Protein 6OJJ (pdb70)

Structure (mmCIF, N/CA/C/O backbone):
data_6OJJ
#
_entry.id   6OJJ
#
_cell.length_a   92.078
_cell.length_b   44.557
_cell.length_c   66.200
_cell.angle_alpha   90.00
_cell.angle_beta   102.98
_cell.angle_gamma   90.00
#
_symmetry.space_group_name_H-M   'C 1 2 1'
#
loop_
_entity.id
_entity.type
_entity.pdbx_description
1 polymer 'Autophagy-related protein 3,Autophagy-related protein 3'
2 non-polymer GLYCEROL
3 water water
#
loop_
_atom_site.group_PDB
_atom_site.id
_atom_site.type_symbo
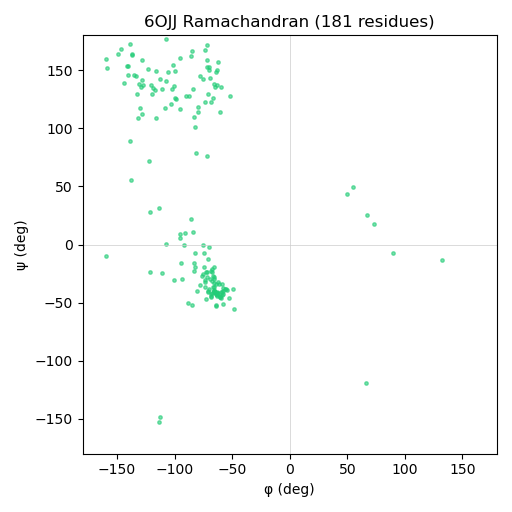l
_atom_site.label_atom_id
_atom_site.label_alt_id
_atom_site.label_comp_id
_atom_site.label_asym_id
_atom_site.label_entity_id
_atom_site.label_seq_id
_atom_site.pdbx_PDB_ins_code
_atom_site.Cartn_x
_atom_site.Cartn_y
_atom_site.Cartn_z
_atom_site.occupancy
_atom_site.B_iso_or_equiv
_atom_site.auth_seq_id
_atom_site.auth_comp_id
_atom_site.auth_asym_id
_atom_site.auth_atom_id
_atom_site.pdbx_PDB_model_num
ATOM 1 N N . LYS A 1 3 ? 100.792 8.521 79.852 1.00 86.97 19 LYS A N 1
ATOM 2 C CA . LYS A 1 3 ? 100.503 8.754 81.262 1.00 89.15 19 LYS A CA 1
ATOM 3 C C . LYS A 1 3 ? 100.300 7.430 81.989 1.00 83.20 19 LYS A C 1
ATOM 4 O O . LYS A 1 3 ? 101.035 7.105 82.922 1.00 84.60 19 LYS A O 1
ATOM 10 N N . SER A 1 4 ? 99.302 6.667 81.554 1.00 71.67 20 SER A N 1
ATOM 11 C CA . SER A 1 4 ? 99.042 5.349 82.121 1.00 71.48 20 SER A CA 1
ATOM 12 C C . SER A 1 4 ? 100.028 4.320 81.575 1.00 66.72 20 SER A C 1
ATOM 13 O O . SER A 1 4 ? 100.426 4.385 80.413 1.00 65.89 20 SER A O 1
ATOM 16 N N . THR A 1 5 ? 100.416 3.371 82.418 1.00 67.27 21 THR A N 1
ATOM 17 C CA . THR A 1 5 ? 101.376 2.345 82.030 1.00 59.38 21 THR A CA 1
ATOM 18 C C . THR A 1 5 ? 100.722 0.968 81.989 1.00 54.92 21 THR A C 1
ATOM 19 O O . THR A 1 5 ? 101.374 -0.044 82.244 1.00 55.86 21 THR A O 1
ATOM 23 N N . PHE A 1 6 ? 99.433 0.933 81.664 1.00 51.54 22 PHE A N 1
ATOM 24 C CA . PHE A 1 6 ? 98.663 -0.303 81.757 1.00 50.73 22 PHE A CA 1
ATOM 25 C C . PHE A 1 6 ? 99.003 -1.293 80.643 1.00 51.15 22 PHE A C 1
ATOM 26 O O . PHE A 1 6 ? 98.924 -2.505 80.841 1.00 46.59 22 PHE A O 1
ATOM 34 N N . LEU A 1 7 ? 99.387 -0.786 79.477 1.00 54.25 23 LEU A N 1
ATOM 35 C CA . LEU A 1 7 ? 99.822 -1.656 78.389 1.00 53.39 23 LEU A CA 1
ATOM 36 C C . LEU A 1 7 ? 101.211 -2.202 78.693 1.00 48.43 23 LEU A C 1
ATOM 37 O O . LEU A 1 7 ? 101.632 -3.218 78.139 1.00 52.41 23 LEU A O 1
ATOM 42 N N . THR A 1 8 ? 101.907 -1.518 79.593 1.00 49.66 24 THR A N 1
ATOM 43 C CA . THR A 1 8 ? 103.271 -1.867 79.963 1.00 50.42 24 THR A CA 1
ATOM 44 C C . THR A 1 8 ? 103.300 -2.784 81.186 1.00 51.60 24 THR A C 1
ATOM 45 O O . THR A 1 8 ? 104.206 -3.603 81.339 1.00 49.35 24 THR A O 1
ATOM 49 
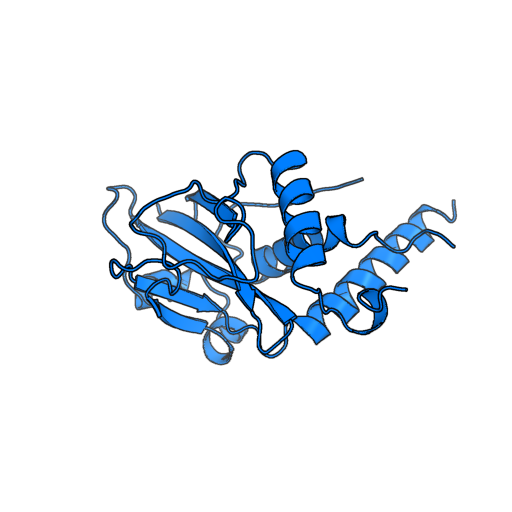N N . THR A 1 9 ? 102.302 -2.651 82.052 1.00 50.45 25 THR A N 1
ATOM 50 C CA . THR A 1 9 ? 102.286 -3.398 83.304 1.00 43.32 25 THR A CA 1
ATOM 51 C C . THR A 1 9 ? 101.192 -4.460 83.345 1.00 41.14 25 THR A C 1
ATOM 52 O O . THR A 1 9 ? 101.297 -5.440 84.083 1.00 40.76 25 THR A O 1
ATOM 56 N N . GLY A 1 10 ? 100.144 -4.264 82.552 1.00 41.56 26 GLY A N 1
ATOM 57 C CA . GLY A 1 10 ? 98.993 -5.147 82.593 1.00 41.85 26 GLY A CA 1
ATOM 58 C C . GLY A 1 10 ? 98.182 -4.899 83.850 1.00 40.17 26 GLY A C 1
ATOM 59 O O . GLY A 1 10 ? 97.359 -5.723 84.248 1.00 43.21 26 GLY A O 1
ATOM 60 N N . GLN A 1 11 ? 98.418 -3.749 84.473 1.00 39.66 27 GLN A N 1
ATOM 61 C CA . GLN A 1 11 ? 97.774 -3.398 85.732 1.00 39.49 27 GLN A CA 1
ATOM 62 C C . GLN A 1 11 ? 96.879 -2.176 85.581 1.00 42.14 27 GLN A C 1
ATOM 63 O O . GLN A 1 11 ? 97.146 -1.298 84.762 1.00 41.26 27 GLN A O 1
ATOM 69 N N . ILE A 1 12 ? 95.819 -2.122 86.381 1.00 41.39 28 ILE A N 1
ATOM 70 C CA . ILE A 1 12 ? 94.904 -0.990 86.362 1.00 38.30 28 ILE A CA 1
ATOM 71 C C . ILE A 1 12 ? 94.773 -0.352 87.739 1.00 39.78 28 ILE A C 1
ATOM 72 O O . ILE A 1 12 ? 94.927 -1.016 88.763 1.00 39.78 28 ILE A O 1
ATOM 77 N N . THR A 1 13 ? 94.495 0.947 87.748 1.00 41.79 29 THR A N 1
ATOM 78 C CA . THR A 1 13 ? 94.222 1.679 88.977 1.00 42.58 29 THR A CA 1
ATOM 79 C C . THR A 1 13 ? 92.745 1.519 89.334 1.00 39.05 29 THR A C 1
ATOM 80 O O . THR A 1 13 ? 91.965 1.048 88.505 1.00 37.51 29 THR A O 1
ATOM 84 N N . PRO A 1 14 ? 92.355 1.885 90.569 1.00 37.09 30 PRO A N 1
ATOM 85 C CA . PRO A 1 14 ? 90.927 1.868 90.905 1.00 35.73 30 PRO A CA 1
ATOM 86 C C . PRO A 1 14 ? 90.084 2.729 89.966 1.00 37.14 30 PRO A C 1
ATOM 87 O O . PRO A 1 14 ? 88.972 2.337 89.618 1.00 37.27 30 PRO A O 1
ATOM 91 N N . GLU A 1 15 ? 90.612 3.879 89.558 1.00 39.95 31 GLU A N 1
ATOM 92 C CA . GLU A 1 15 ? 89.891 4.764 88.650 1.00 43.65 31 GLU A CA 1
ATOM 93 C C . GLU A 1 15 ? 89.732 4.112 87.278 1.00 41.29 31 GLU A C 1
ATOM 94 O O . GLU A 1 15 ? 88.699 4.262 86.619 1.00 45.21 31 GLU A O 1
ATOM 100 N N . GLU A 1 16 ? 90.758 3.379 86.857 1.00 42.74 32 GLU A N 1
ATOM 101 C CA . GLU A 1 16 ? 90.734 2.697 85.569 1.00 47.03 32 GLU A CA 1
ATOM 102 C C . GLU A 1 16 ? 89.813 1.483 85.603 1.00 44.49 32 GLU A C 1
ATOM 103 O O . GLU A 1 16 ? 89.191 1.136 84.596 1.00 44.65 32 GLU A O 1
ATOM 109 N N . PHE A 1 17 ? 89.730 0.841 86.765 1.00 42.16 33 PHE A N 1
ATOM 110 C CA . PHE A 1 17 ? 88.824 -0.285 86.954 1.00 37.83 33 PHE A CA 1
ATOM 111 C C . PHE A 1 17 ? 87.383 0.158 86.732 1.00 38.42 33 PHE A C 1
ATOM 112 O O . PHE A 1 17 ? 86.609 -0.523 86.061 1.00 40.23 33 PHE A O 1
ATOM 120 N N . VAL A 1 18 ? 87.036 1.309 87.297 1.00 36.20 34 VAL A N 1
ATOM 121 C CA . VAL A 1 18 ? 85.706 1.883 87.132 1.00 40.73 34 VAL A CA 1
ATOM 122 C C . VAL A 1 18 ? 85.439 2.223 85.666 1.00 43.39 34 VAL A C 1
ATOM 123 O O . VAL A 1 18 ? 84.347 1.977 85.149 1.00 48.11 34 VAL A O 1
ATOM 127 N N . GLN A 1 19 ? 86.449 2.778 85.002 1.00 42.00 35 GLN A N 1
ATOM 128 C CA . GLN A 1 19 ? 86.365 3.100 83.580 1.00 45.23 35 GLN A CA 1
ATOM 129 C C . GLN A 1 19 ? 86.059 1.874 82.728 1.00 45.15 35 GLN A C 1
ATOM 130 O O . GLN A 1 19 ? 85.138 1.887 81.911 1.00 44.43 35 GLN A O 1
ATOM 136 N N . ALA A 1 20 ? 86.844 0.818 82.921 1.00 42.93 36 ALA A N 1
ATOM 137 C CA . ALA A 1 20 ? 86.693 -0.405 82.144 1.00 45.60 36 ALA A CA 1
ATOM 138 C C . ALA A 1 20 ? 85.378 -1.103 82.468 1.00 46.88 36 ALA A C 1
ATOM 139 O O . ALA A 1 20 ? 84.783 -1.757 81.612 1.00 49.48 36 ALA A O 1
ATOM 141 N N . GLY A 1 21 ? 84.929 -0.956 83.710 1.00 44.58 37 GLY A N 1
ATOM 142 C CA . GLY A 1 21 ? 83.674 -1.540 84.140 1.00 49.04 37 GLY A CA 1
ATOM 143 C C . GLY A 1 21 ? 82.482 -0.873 83.480 1.00 53.33 37 GLY A C 1
ATOM 144 O O . GLY A 1 21 ? 81.560 -1.550 83.022 1.00 50.83 37 GLY A O 1
ATOM 145 N N . ASP A 1 22 ? 82.504 0.457 83.437 1.00 50.34 38 ASP A N 1
ATOM 146 C CA . ASP A 1 22 ? 81.453 1.227 82.778 1.00 48.36 38 ASP A CA 1
ATOM 147 C C . ASP A 1 22 ? 81.328 0.837 81.313 1.00 52.79 38 ASP A C 1
ATOM 148 O O . ASP A 1 22 ? 80.225 0.678 80.792 1.00 52.84 38 ASP A O 1
ATOM 153 N N . TYR A 1 23 ? 82.473 0.681 80.659 1.00 51.69 39 TYR A N 1
ATOM 154 C CA . TYR A 1 23 ? 82.511 0.312 79.252 1.00 53.06 39 TYR A CA 1
ATOM 155 C C . TYR A 1 23 ? 81.993 -1.108 79.053 1.00 59.78 39 TYR A C 1
ATOM 156 O O . TYR A 1 23 ? 81.244 -1.377 78.114 1.00 63.68 39 TYR A O 1
ATOM 165 N N . LEU A 1 24 ? 82.391 -2.012 79.944 1.00 59.52 40 LEU A N 1
ATOM 166 C CA . LEU A 1 24 ? 81.920 -3.392 79.899 1.00 55.52 40 LEU A CA 1
ATOM 167 C C . LEU A 1 24 ? 80.409 -3.455 80.093 1.00 58.49 40 LEU A C 1
ATOM 168 O O . LEU A 1 24 ? 79.717 -4.214 79.415 1.00 61.18 40 LEU A O 1
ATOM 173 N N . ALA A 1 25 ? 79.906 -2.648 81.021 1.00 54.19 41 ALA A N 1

▶ **Prompt**
With pictures excluded, reproduce exactly the lines above from the one containing "ATOM 44 C C" down to the one containing "ATOM 80 O O", those two included.

▶ **Written answer**
ATOM 44 C C . THR A 1 8 ? 103.300 -2.784 81.186 1.00 51.60 24 THR A C 1
ATOM 45 O O . THR A 1 8 ? 104.206 -3.603 81.339 1.00 49.35 24 THR A O 1
ATOM 49 
N N . THR A 1 9 ? 102.302 -2.651 82.052 1.00 50.45 25 THR A N 1
ATOM 50 C CA . THR A 1 9 ? 102.286 -3.398 83.304 1.00 43.32 25 THR A CA 1
ATOM 51 C C . THR A 1 9 ? 101.192 -4.460 83.345 1.00 41.14 25 THR A C 1
ATOM 52 O O . THR A 1 9 ? 101.297 -5.440 84.083 1.00 40.76 25 THR A O 1
ATOM 56 N N . GLY A 1 10 ? 100.144 -4.264 82.552 1.00 41.56 26 GLY A N 1
ATOM 57 C CA . GLY A 1 10 ? 98.993 -5.147 82.593 1.00 41.85 26 GLY A CA 1
ATOM 58 C C . GLY A 1 10 ? 98.182 -4.899 83.850 1.00 40.17 26 GLY A C 1
ATOM 59 O O . GLY A 1 10 ? 97.359 -5.723 84.248 1.00 43.21 26 GLY A O 1
ATOM 60 N N . GLN A 1 11 ? 98.418 -3.749 84.473 1.00 39.66 27 GLN A N 1
ATOM 61 C CA . GLN A 1 11 ? 97.774 -3.398 85.732 1.00 39.49 27 GLN A CA 1
ATOM 62 C C . GLN A 1 11 ? 96.879 -2.176 85.581 1.00 42.14 27 GLN A C 1
ATOM 63 O O . GLN A 1 11 ? 97.146 -1.298 84.762 1.00 41.26 27 GLN A O 1
ATOM 69 N N . ILE A 1 12 ? 95.819 -2.122 86.381 1.00 41.39 28 ILE A N 1
ATOM 70 C CA . ILE A 1 12 ? 94.904 -0.990 86.362 1.00 38.30 28 ILE A CA 1
ATOM 71 C C . ILE A 1 12 ? 94.773 -0.352 87.739 1.00 39.78 28 ILE A C 1
ATOM 72 O O . ILE A 1 12 ? 94.927 -1.016 88.763 1.00 39.78 28 ILE A O 1
ATOM 77 N N . THR A 1 13 ? 94.495 0.947 87.748 1.00 41.79 29 THR A N 1
ATOM 78 C CA . THR A 1 13 ? 94.222 1.679 88.977 1.00 42.58 29 THR A CA 1
ATOM 79 C C . THR A 1 13 ? 92.745 1.519 89.334 1.00 39.05 29 THR A C 1
ATOM 80 O O . THR A 1 13 ? 91.965 1.048 88.505 1.00 37.51 29 THR A O 1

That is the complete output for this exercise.